[Records drawn from a dataset]
+---+
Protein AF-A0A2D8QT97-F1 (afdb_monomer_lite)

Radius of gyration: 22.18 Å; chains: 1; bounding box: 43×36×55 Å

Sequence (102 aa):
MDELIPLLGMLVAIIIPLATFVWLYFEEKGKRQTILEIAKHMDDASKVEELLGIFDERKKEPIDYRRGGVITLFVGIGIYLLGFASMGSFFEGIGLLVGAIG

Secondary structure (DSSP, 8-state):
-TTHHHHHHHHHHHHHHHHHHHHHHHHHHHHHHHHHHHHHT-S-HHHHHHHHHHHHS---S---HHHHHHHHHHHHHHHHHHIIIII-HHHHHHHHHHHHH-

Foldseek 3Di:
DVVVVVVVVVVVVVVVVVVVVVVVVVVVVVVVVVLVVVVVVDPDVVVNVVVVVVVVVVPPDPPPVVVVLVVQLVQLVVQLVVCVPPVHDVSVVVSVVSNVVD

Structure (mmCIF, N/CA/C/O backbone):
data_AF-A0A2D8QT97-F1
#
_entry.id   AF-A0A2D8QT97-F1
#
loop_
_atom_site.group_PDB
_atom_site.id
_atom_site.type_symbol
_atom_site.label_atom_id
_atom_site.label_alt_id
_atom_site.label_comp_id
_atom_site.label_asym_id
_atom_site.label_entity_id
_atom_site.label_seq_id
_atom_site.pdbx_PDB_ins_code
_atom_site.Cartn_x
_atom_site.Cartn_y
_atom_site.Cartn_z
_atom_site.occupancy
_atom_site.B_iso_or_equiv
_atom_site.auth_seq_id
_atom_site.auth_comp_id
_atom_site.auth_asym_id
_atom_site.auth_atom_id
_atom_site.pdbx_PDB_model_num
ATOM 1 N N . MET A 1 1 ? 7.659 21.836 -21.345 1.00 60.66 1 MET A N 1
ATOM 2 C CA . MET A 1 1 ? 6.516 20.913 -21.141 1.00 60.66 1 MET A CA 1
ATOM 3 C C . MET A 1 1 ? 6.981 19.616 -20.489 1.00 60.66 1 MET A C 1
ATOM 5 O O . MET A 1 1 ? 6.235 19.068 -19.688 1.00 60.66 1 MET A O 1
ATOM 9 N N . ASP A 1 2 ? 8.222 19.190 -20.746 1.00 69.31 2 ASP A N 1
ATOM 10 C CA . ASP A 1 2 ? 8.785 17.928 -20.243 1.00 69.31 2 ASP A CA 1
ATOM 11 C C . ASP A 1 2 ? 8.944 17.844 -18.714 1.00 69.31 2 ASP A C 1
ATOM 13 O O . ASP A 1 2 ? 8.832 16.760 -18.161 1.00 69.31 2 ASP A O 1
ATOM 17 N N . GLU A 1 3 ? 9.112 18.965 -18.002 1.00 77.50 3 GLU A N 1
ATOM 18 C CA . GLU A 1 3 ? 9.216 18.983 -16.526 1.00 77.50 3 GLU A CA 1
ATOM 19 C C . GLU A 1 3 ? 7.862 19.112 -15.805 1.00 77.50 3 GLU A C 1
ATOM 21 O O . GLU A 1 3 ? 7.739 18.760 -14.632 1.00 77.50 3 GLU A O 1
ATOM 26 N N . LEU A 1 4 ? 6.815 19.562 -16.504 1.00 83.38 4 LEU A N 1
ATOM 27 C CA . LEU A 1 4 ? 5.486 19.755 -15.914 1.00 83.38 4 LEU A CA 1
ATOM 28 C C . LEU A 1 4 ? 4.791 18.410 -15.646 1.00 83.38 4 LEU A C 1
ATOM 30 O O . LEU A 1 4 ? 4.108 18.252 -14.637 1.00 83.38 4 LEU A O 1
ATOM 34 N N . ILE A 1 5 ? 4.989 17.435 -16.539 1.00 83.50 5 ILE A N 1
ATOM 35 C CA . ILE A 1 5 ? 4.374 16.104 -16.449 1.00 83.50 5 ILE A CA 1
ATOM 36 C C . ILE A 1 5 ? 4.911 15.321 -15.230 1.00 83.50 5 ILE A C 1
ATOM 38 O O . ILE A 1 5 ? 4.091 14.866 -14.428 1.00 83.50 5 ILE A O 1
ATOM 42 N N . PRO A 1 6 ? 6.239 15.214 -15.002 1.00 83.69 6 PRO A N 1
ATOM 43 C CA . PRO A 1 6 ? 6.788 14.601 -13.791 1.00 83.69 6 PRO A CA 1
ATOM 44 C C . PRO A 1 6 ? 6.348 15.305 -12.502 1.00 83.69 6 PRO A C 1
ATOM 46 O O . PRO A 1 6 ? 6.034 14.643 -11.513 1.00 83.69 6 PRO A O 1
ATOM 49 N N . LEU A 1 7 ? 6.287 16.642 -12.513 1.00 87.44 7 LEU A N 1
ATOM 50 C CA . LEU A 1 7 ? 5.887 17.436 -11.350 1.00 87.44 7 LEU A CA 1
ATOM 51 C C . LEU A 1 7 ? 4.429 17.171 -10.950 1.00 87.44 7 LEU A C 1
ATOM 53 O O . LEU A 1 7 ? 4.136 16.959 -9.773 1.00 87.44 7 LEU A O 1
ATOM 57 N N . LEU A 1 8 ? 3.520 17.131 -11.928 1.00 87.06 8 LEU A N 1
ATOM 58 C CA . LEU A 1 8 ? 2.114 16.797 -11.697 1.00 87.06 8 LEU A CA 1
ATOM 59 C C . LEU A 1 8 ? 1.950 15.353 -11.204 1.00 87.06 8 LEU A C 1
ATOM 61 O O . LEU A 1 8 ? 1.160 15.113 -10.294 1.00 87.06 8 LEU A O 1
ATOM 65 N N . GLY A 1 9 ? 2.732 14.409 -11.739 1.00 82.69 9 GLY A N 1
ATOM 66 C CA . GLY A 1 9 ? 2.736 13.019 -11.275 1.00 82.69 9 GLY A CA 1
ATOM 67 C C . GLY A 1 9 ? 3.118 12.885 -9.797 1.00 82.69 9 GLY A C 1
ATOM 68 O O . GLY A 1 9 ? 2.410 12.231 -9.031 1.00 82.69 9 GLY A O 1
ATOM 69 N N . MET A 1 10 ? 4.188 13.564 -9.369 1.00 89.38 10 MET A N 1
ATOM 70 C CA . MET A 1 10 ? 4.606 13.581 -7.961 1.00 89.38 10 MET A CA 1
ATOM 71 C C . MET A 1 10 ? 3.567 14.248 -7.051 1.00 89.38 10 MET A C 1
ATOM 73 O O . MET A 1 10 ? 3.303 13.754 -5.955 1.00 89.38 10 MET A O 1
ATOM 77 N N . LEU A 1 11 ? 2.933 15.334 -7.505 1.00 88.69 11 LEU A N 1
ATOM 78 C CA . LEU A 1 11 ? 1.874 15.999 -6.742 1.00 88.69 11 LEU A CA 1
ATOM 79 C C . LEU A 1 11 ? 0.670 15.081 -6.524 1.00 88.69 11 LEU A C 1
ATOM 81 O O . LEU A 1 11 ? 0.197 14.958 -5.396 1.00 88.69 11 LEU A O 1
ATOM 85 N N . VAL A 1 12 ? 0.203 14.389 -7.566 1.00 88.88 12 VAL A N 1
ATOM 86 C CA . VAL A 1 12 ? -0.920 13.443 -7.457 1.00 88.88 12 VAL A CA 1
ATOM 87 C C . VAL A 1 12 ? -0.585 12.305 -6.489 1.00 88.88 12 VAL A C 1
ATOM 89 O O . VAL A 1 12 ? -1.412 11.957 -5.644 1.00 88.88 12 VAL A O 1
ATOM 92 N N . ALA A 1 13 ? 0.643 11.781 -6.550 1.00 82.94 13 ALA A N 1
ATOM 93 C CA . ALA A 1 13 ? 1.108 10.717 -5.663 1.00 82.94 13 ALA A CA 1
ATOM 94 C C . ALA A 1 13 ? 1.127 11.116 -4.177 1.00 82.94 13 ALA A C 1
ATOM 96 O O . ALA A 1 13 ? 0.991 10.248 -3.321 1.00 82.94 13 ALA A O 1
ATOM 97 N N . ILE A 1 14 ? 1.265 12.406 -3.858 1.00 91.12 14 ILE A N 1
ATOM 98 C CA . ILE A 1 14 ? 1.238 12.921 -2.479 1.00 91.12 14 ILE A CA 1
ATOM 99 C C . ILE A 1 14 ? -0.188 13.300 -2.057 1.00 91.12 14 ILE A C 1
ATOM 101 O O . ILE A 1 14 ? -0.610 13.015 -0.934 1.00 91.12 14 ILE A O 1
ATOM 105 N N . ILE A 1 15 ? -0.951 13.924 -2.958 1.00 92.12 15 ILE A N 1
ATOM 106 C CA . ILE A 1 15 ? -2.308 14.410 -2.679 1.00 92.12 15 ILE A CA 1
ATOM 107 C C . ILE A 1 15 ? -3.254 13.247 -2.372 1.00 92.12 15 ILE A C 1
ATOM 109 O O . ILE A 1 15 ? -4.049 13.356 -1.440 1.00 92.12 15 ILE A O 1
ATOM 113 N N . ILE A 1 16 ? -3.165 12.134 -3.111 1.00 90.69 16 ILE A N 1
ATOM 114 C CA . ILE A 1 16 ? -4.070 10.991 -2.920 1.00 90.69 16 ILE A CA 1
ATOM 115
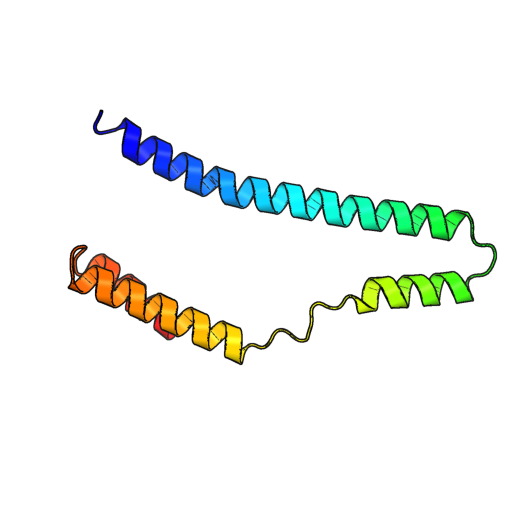 C C . ILE A 1 16 ? -3.929 10.392 -1.506 1.00 90.69 16 ILE A C 1
ATOM 117 O O . ILE A 1 16 ? -4.939 10.348 -0.798 1.00 90.69 16 ILE A O 1
ATOM 121 N N . PRO A 1 17 ? -2.729 9.999 -1.027 1.00 89.75 17 PRO A N 1
ATOM 122 C CA . PRO A 1 17 ? -2.556 9.535 0.346 1.00 89.75 17 PRO A CA 1
ATOM 123 C C . PRO A 1 17 ? -3.043 10.555 1.373 1.00 89.75 17 PRO A C 1
ATOM 125 O O . PRO A 1 17 ? -3.833 10.202 2.247 1.00 89.75 17 PRO A O 1
ATOM 128 N N . LEU A 1 18 ? -2.654 11.828 1.246 1.00 89.94 18 LEU A N 1
ATOM 129 C
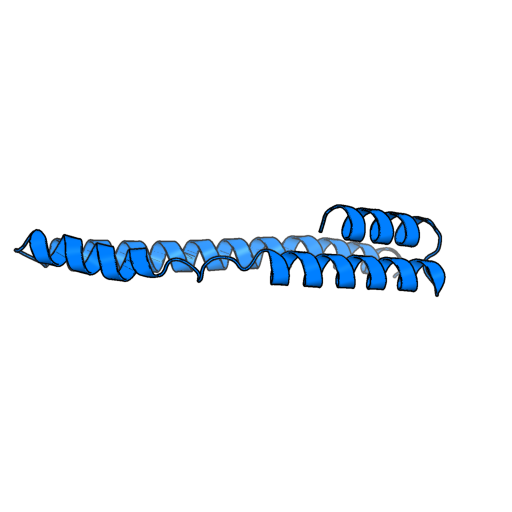 CA . LEU A 1 18 ? -3.073 12.866 2.192 1.00 89.94 18 LEU A CA 1
ATOM 130 C C . LEU A 1 18 ? -4.597 12.998 2.265 1.00 89.94 18 LEU A C 1
ATOM 132 O O . LEU A 1 18 ? -5.150 13.038 3.361 1.00 89.94 18 LEU A O 1
ATOM 136 N N . ALA A 1 19 ? -5.284 13.001 1.123 1.00 89.56 19 ALA A N 1
ATOM 137 C CA . ALA A 1 19 ? -6.740 13.058 1.078 1.00 89.56 19 ALA A CA 1
ATOM 138 C C . ALA A 1 19 ? -7.378 11.838 1.760 1.00 89.56 19 ALA A C 1
ATOM 140 O O . ALA A 1 19 ? -8.303 12.000 2.558 1.00 89.56 19 ALA A O 1
ATOM 141 N N . THR A 1 20 ? -6.858 10.629 1.510 1.00 88.88 20 THR A N 1
ATOM 142 C CA . THR A 1 20 ? -7.362 9.410 2.166 1.00 88.88 20 THR A CA 1
ATOM 143 C C . THR A 1 20 ? -7.163 9.438 3.682 1.00 88.88 20 THR A C 1
ATOM 145 O O . THR A 1 20 ? -8.086 9.099 4.420 1.00 88.88 20 THR A O 1
ATOM 148 N N . PHE A 1 21 ? -6.011 9.915 4.168 1.00 88.31 21 PHE A N 1
ATOM 149 C CA . PHE A 1 21 ? -5.744 10.055 5.601 1.00 88.31 21 PHE A CA 1
ATOM 150 C C . PHE A 1 21 ? -6.637 11.105 6.260 1.00 88.31 21 PHE A C 1
ATOM 152 O O . PHE A 1 21 ? -7.168 10.865 7.342 1.00 88.31 21 PHE A O 1
ATOM 159 N N . VAL A 1 22 ? -6.825 12.257 5.611 1.00 90.75 22 VAL A N 1
ATOM 160 C CA . VAL A 1 22 ? -7.700 13.321 6.118 1.00 90.75 22 VAL A CA 1
ATOM 161 C C . VAL A 1 22 ? -9.141 12.827 6.217 1.00 90.75 22 VAL A C 1
ATOM 163 O O . VAL A 1 22 ? -9.788 13.040 7.241 1.00 90.75 22 VAL A O 1
ATOM 166 N N . TRP A 1 23 ? -9.637 12.129 5.195 1.00 87.50 23 TRP A N 1
ATOM 167 C CA . TRP A 1 23 ? -10.977 11.553 5.228 1.00 87.50 23 TRP A CA 1
ATOM 168 C C . TRP A 1 23 ? -11.117 10.532 6.364 1.00 87.50 23 TRP A C 1
ATOM 170 O O . TRP A 1 23 ? -12.007 10.688 7.200 1.00 87.50 23 TRP A O 1
ATOM 180 N N . LEU A 1 24 ? -10.202 9.562 6.466 1.00 80.62 24 LEU A N 1
ATOM 181 C CA . LEU A 1 24 ? -10.200 8.573 7.552 1.00 80.62 24 LEU A CA 1
ATOM 182 C C . LEU A 1 24 ? -10.199 9.240 8.935 1.00 80.62 24 LEU A C 1
ATOM 184 O O . LEU A 1 24 ? -10.980 8.859 9.806 1.00 80.62 24 LEU A O 1
ATOM 188 N N . TYR A 1 25 ? -9.386 10.283 9.120 1.00 85.44 25 TYR A N 1
ATOM 189 C CA . TYR A 1 25 ? -9.326 11.043 10.368 1.00 85.44 25 TYR A CA 1
ATOM 190 C C . TYR A 1 25 ? -10.667 11.700 10.717 1.00 85.44 25 TYR A C 1
ATOM 192 O O . TYR A 1 25 ? -11.128 11.601 11.855 1.00 85.44 25 TYR A O 1
ATOM 200 N N . PHE A 1 26 ? -11.308 12.372 9.757 1.00 86.06 26 PHE A N 1
ATOM 201 C CA . PHE A 1 26 ? -12.602 13.013 10.000 1.00 86.06 26 PHE A CA 1
ATOM 202 C C . PHE A 1 26 ? -13.720 11.996 10.229 1.00 86.06 26 PHE A C 1
ATOM 204 O O . PHE A 1 26 ? -14.580 12.230 11.078 1.00 86.06 26 PHE A O 1
ATOM 211 N N . GLU A 1 27 ? -13.693 10.858 9.535 1.00 82.31 27 GLU A N 1
ATOM 212 C CA . GLU A 1 27 ? -14.674 9.792 9.721 1.00 82.31 27 GLU A CA 1
ATOM 213 C C . GLU A 1 27 ? -14.574 9.173 11.125 1.00 82.31 27 GLU A C 1
ATOM 215 O O . GLU A 1 27 ? -15.584 9.020 11.816 1.00 82.31 27 GLU A O 1
ATOM 220 N N . GLU A 1 28 ? -13.360 8.872 11.593 1.00 78.12 28 GLU A N 1
ATOM 221 C CA . GLU A 1 28 ? -13.136 8.363 12.950 1.00 78.12 28 GLU A CA 1
ATOM 222 C C . GLU A 1 28 ? -13.472 9.403 14.023 1.00 78.12 28 GLU A C 1
ATOM 224 O O . GLU A 1 28 ? -14.086 9.075 15.043 1.00 78.12 28 GLU A O 1
ATOM 229 N N . LYS A 1 29 ? -13.105 10.669 13.796 1.00 78.25 29 LYS A N 1
ATOM 230 C CA . LYS A 1 29 ? -13.398 11.762 14.728 1.00 78.25 29 LYS A CA 1
ATOM 231 C C . LYS A 1 29 ? -14.902 11.985 14.876 1.00 78.25 29 LYS A C 1
ATOM 233 O O . LYS A 1 29 ? -15.368 12.130 16.004 1.00 78.25 29 LYS A O 1
ATOM 238 N N . GLY A 1 30 ? -15.648 11.958 13.770 1.00 77.88 30 GLY A N 1
ATOM 239 C CA . GLY A 1 30 ? -17.107 12.066 13.776 1.00 77.88 30 GLY A CA 1
ATOM 240 C C . GLY A 1 30 ? -17.756 10.934 14.571 1.00 77.88 30 GLY A C 1
ATOM 241 O O . GLY A 1 30 ? -18.522 11.197 15.494 1.00 77.88 30 GLY A O 1
ATOM 242 N N . LYS A 1 31 ? -17.362 9.680 14.306 1.00 75.62 31 LYS A N 1
ATOM 243 C CA . LYS A 1 31 ? -17.861 8.505 15.047 1.00 75.62 31 LYS A CA 1
ATOM 244 C C . LYS A 1 31 ? -17.612 8.624 16.553 1.00 75.62 31 LYS A C 1
ATOM 246 O O . LYS A 1 31 ? -18.523 8.398 17.344 1.00 75.62 31 LYS A O 1
ATOM 251 N N . ARG A 1 32 ? -16.404 9.032 16.960 1.00 75.62 32 ARG A N 1
ATOM 252 C CA . ARG A 1 32 ? -16.051 9.206 18.380 1.00 75.62 32 ARG A CA 1
ATOM 253 C C . ARG A 1 32 ? -16.857 10.308 19.061 1.00 75.62 32 ARG A C 1
ATOM 255 O O . ARG A 1 32 ? -17.264 10.124 20.203 1.00 75.62 32 ARG A O 1
ATOM 262 N N . GLN A 1 33 ? -17.091 11.433 18.386 1.00 78.12 33 GLN A N 1
ATOM 263 C CA . GLN A 1 33 ? -17.899 12.523 18.941 1.00 78.12 33 GLN A CA 1
ATOM 264 C C . GLN A 1 33 ? -19.350 12.093 19.160 1.00 78.12 33 GLN A C 1
ATOM 266 O O . GLN A 1 33 ? -19.879 12.316 20.244 1.00 78.12 33 GLN A O 1
ATOM 271 N N . THR A 1 34 ? -19.953 11.397 18.193 1.00 77.94 34 THR A N 1
ATOM 272 C CA . THR A 1 34 ? -21.323 10.881 18.318 1.00 77.94 34 THR A CA 1
ATOM 273 C C . THR A 1 34 ? -21.457 9.872 19.459 1.00 77.94 34 THR A C 1
ATOM 275 O O . THR A 1 34 ? -22.394 9.965 20.246 1.00 77.94 34 THR A O 1
ATOM 278 N N . ILE A 1 35 ? -20.500 8.949 19.612 1.00 72.56 35 ILE A N 1
ATOM 279 C CA . ILE A 1 35 ? -20.483 7.998 20.739 1.00 72.56 35 ILE A CA 1
ATOM 280 C C . ILE A 1 35 ? -20.404 8.743 22.077 1.00 72.56 35 ILE A C 1
ATOM 282 O O . ILE A 1 35 ? -21.113 8.407 23.022 1.00 72.56 35 ILE A O 1
ATOM 286 N N . LEU A 1 36 ? -19.566 9.777 22.156 1.00 76.19 36 LEU A N 1
ATOM 287 C CA . LEU A 1 36 ? -19.347 10.546 23.379 1.00 76.19 36 LEU A CA 1
ATOM 288 C C . LEU A 1 36 ? -20.563 11.413 23.748 1.00 76.19 36 LEU A C 1
ATOM 290 O O . LEU A 1 36 ? -20.843 11.596 24.930 1.00 76.19 36 LEU A O 1
ATOM 294 N N . GLU A 1 37 ? -21.304 11.923 22.762 1.00 78.94 37 GLU A N 1
ATOM 295 C CA . GLU A 1 37 ? -22.587 12.605 22.977 1.00 78.94 37 GLU A CA 1
ATOM 296 C C . GLU A 1 37 ? -23.678 11.637 23.439 1.00 78.94 37 GLU A C 1
ATOM 298 O O . GLU A 1 37 ? -24.350 11.917 24.429 1.00 78.94 37 GLU A O 1
ATOM 303 N N . ILE A 1 38 ? -23.809 10.470 22.801 1.00 76.62 38 ILE A N 1
ATOM 304 C CA . ILE A 1 38 ? -24.771 9.438 23.214 1.00 76.62 38 ILE A CA 1
ATOM 305 C C . ILE A 1 38 ? -24.480 8.976 24.650 1.00 76.62 38 ILE A C 1
ATOM 307 O O . ILE A 1 38 ? -25.389 8.936 25.474 1.00 76.62 38 ILE A O 1
ATOM 311 N N . ALA A 1 39 ? -23.211 8.722 24.988 1.00 70.69 39 ALA A N 1
ATOM 312 C CA . ALA A 1 39 ? -22.806 8.305 26.331 1.00 70.69 39 ALA A CA 1
ATOM 313 C C . ALA A 1 39 ? -23.115 9.354 27.413 1.00 70.69 39 ALA A C 1
ATOM 315 O O . ALA A 1 39 ? -23.451 8.994 28.535 1.00 70.69 39 ALA A O 1
ATOM 316 N N . LYS A 1 40 ? -23.037 10.653 27.093 1.00 75.00 40 LYS A N 1
ATOM 317 C CA . LYS A 1 40 ? -23.375 11.740 28.033 1.00 75.00 40 LYS A CA 1
ATOM 318 C C . LYS A 1 40 ? -24.869 11.858 28.325 1.00 75.00 40 LYS A C 1
ATOM 320 O O . LYS A 1 40 ? -25.230 12.431 29.347 1.00 75.00 40 LYS A O 1
ATOM 325 N N . HIS A 1 41 ? -25.718 11.371 27.424 1.00 75.44 41 HIS A N 1
ATOM 326 C CA . HIS A 1 41 ? -27.175 11.428 27.547 1.00 75.44 41 HIS A CA 1
ATOM 327 C C . HIS A 1 41 ? -27.794 10.099 28.010 1.00 75.44 41 HIS A C 1
ATOM 329 O O . HIS A 1 41 ? -29.016 9.975 28.041 1.00 75.44 41 HIS A O 1
ATOM 335 N N . MET A 1 42 ? -26.971 9.110 28.367 1.00 68.62 42 MET A N 1
ATOM 336 C CA . MET A 1 42 ? -27.417 7.815 28.871 1.00 68.62 42 MET A CA 1
ATOM 337 C C . MET A 1 42 ? -27.129 7.680 30.364 1.00 68.62 42 MET A C 1
ATOM 339 O O . MET A 1 42 ? -25.981 7.746 30.787 1.00 68.62 42 MET A O 1
ATOM 343 N N . ASP A 1 43 ? -28.178 7.433 31.147 1.00 65.62 43 ASP A N 1
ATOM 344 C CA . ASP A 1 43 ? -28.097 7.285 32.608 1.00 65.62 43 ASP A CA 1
+---+
▶ **Work item**:
An exact copy of the lines above, from the one containing "ATOM 167 C CA" down to the one containing "ATOM 242 N N" and including both, is the whole answer; retype it and nothing else.

▶ **Exercise response**:
ATOM 167 C CA . TRP A 1 23 ? -10.977 11.553 5.228 1.00 87.50 23 TRP A CA 1
ATOM 168 C C . TRP A 1 23 ? -11.117 10.532 6.364 1.00 87.50 23 TRP A C 1
ATOM 170 O O . TRP A 1 23 ? -12.007 10.688 7.200 1.00 87.50 23 TRP A O 1
ATOM 180 N N . LEU A 1 24 ? -10.202 9.562 6.466 1.00 80.62 24 LEU A N 1
ATOM 181 C CA . LEU A 1 24 ? -10.200 8.573 7.552 1.00 80.62 24 LEU A CA 1
ATOM 182 C C . LEU A 1 24 ? -10.199 9.240 8.935 1.00 80.62 24 LEU A C 1
ATOM 184 O O . LEU A 1 24 ? -10.980 8.859 9.806 1.00 80.62 24 LEU A O 1
ATOM 188 N N . TYR A 1 25 ? -9.386 10.283 9.120 1.00 85.44 25 TYR A N 1
ATOM 189 C CA . TYR A 1 25 ? -9.326 11.043 10.368 1.00 85.44 25 TYR A CA 1
ATOM 190 C C . TYR A 1 25 ? -10.667 11.700 10.717 1.00 85.44 25 TYR A C 1
ATOM 192 O O . TYR A 1 25 ? -11.128 11.601 11.855 1.00 85.44 25 TYR A O 1
ATOM 200 N N . PHE A 1 26 ? -11.308 12.372 9.757 1.00 86.06 26 PHE A N 1
ATOM 201 C CA . PHE A 1 26 ? -12.602 13.013 10.000 1.00 86.06 26 PHE A CA 1
ATOM 202 C C . PHE A 1 26 ? -13.720 11.996 10.229 1.00 86.06 26 PHE A C 1
ATOM 204 O O . PHE A 1 26 ? -14.580 12.230 11.078 1.00 86.06 26 PHE A O 1
ATOM 211 N N . GLU A 1 27 ? -13.693 10.858 9.535 1.00 82.31 27 GLU A N 1
ATOM 212 C CA . GLU A 1 27 ? -14.674 9.792 9.721 1.00 82.31 27 GLU A CA 1
ATOM 213 C C . GLU A 1 27 ? -14.574 9.173 11.125 1.00 82.31 27 GLU A C 1
ATOM 215 O O . GLU A 1 27 ? -15.584 9.020 11.816 1.00 82.31 27 GLU A O 1
ATOM 220 N N . GLU A 1 28 ? -13.360 8.872 11.593 1.00 78.12 28 GLU A N 1
ATOM 221 C CA . GLU A 1 28 ? -13.136 8.363 12.950 1.00 78.12 28 GLU A CA 1
ATOM 222 C C . GLU A 1 28 ? -13.472 9.403 14.023 1.00 78.12 28 GLU A C 1
ATOM 224 O O . GLU A 1 28 ? -14.086 9.075 15.043 1.00 78.12 28 GLU A O 1
ATOM 229 N N . LYS A 1 29 ? -13.105 10.669 13.796 1.00 78.25 29 LYS A N 1
ATOM 230 C CA . LYS A 1 29 ? -13.398 11.762 14.728 1.00 78.25 29 LYS A CA 1
ATOM 231 C C . LYS A 1 29 ? -14.902 11.985 14.876 1.00 78.25 29 LYS A C 1
ATOM 233 O O . LYS A 1 29 ? -15.368 12.130 16.004 1.00 78.25 29 LYS A O 1
ATOM 238 N N . GLY A 1 30 ? -15.648 11.958 13.770 1.00 77.88 30 GLY A N 1
ATOM 239 C CA . GLY A 1 30 ? -17.107 12.066 13.776 1.00 77.88 30 GLY A CA 1
ATOM 240 C C . GLY A 1 30 ? -17.756 10.934 14.571 1.00 77.88 30 GLY A C 1
ATOM 241 O O . GLY A 1 30 ? -18.522 11.197 15.494 1.00 77.88 30 GLY A O 1
ATOM 242 N N . LYS A 1 31 ? -17.362 9.680 14.306 1.00 75.62 31 LYS A N 1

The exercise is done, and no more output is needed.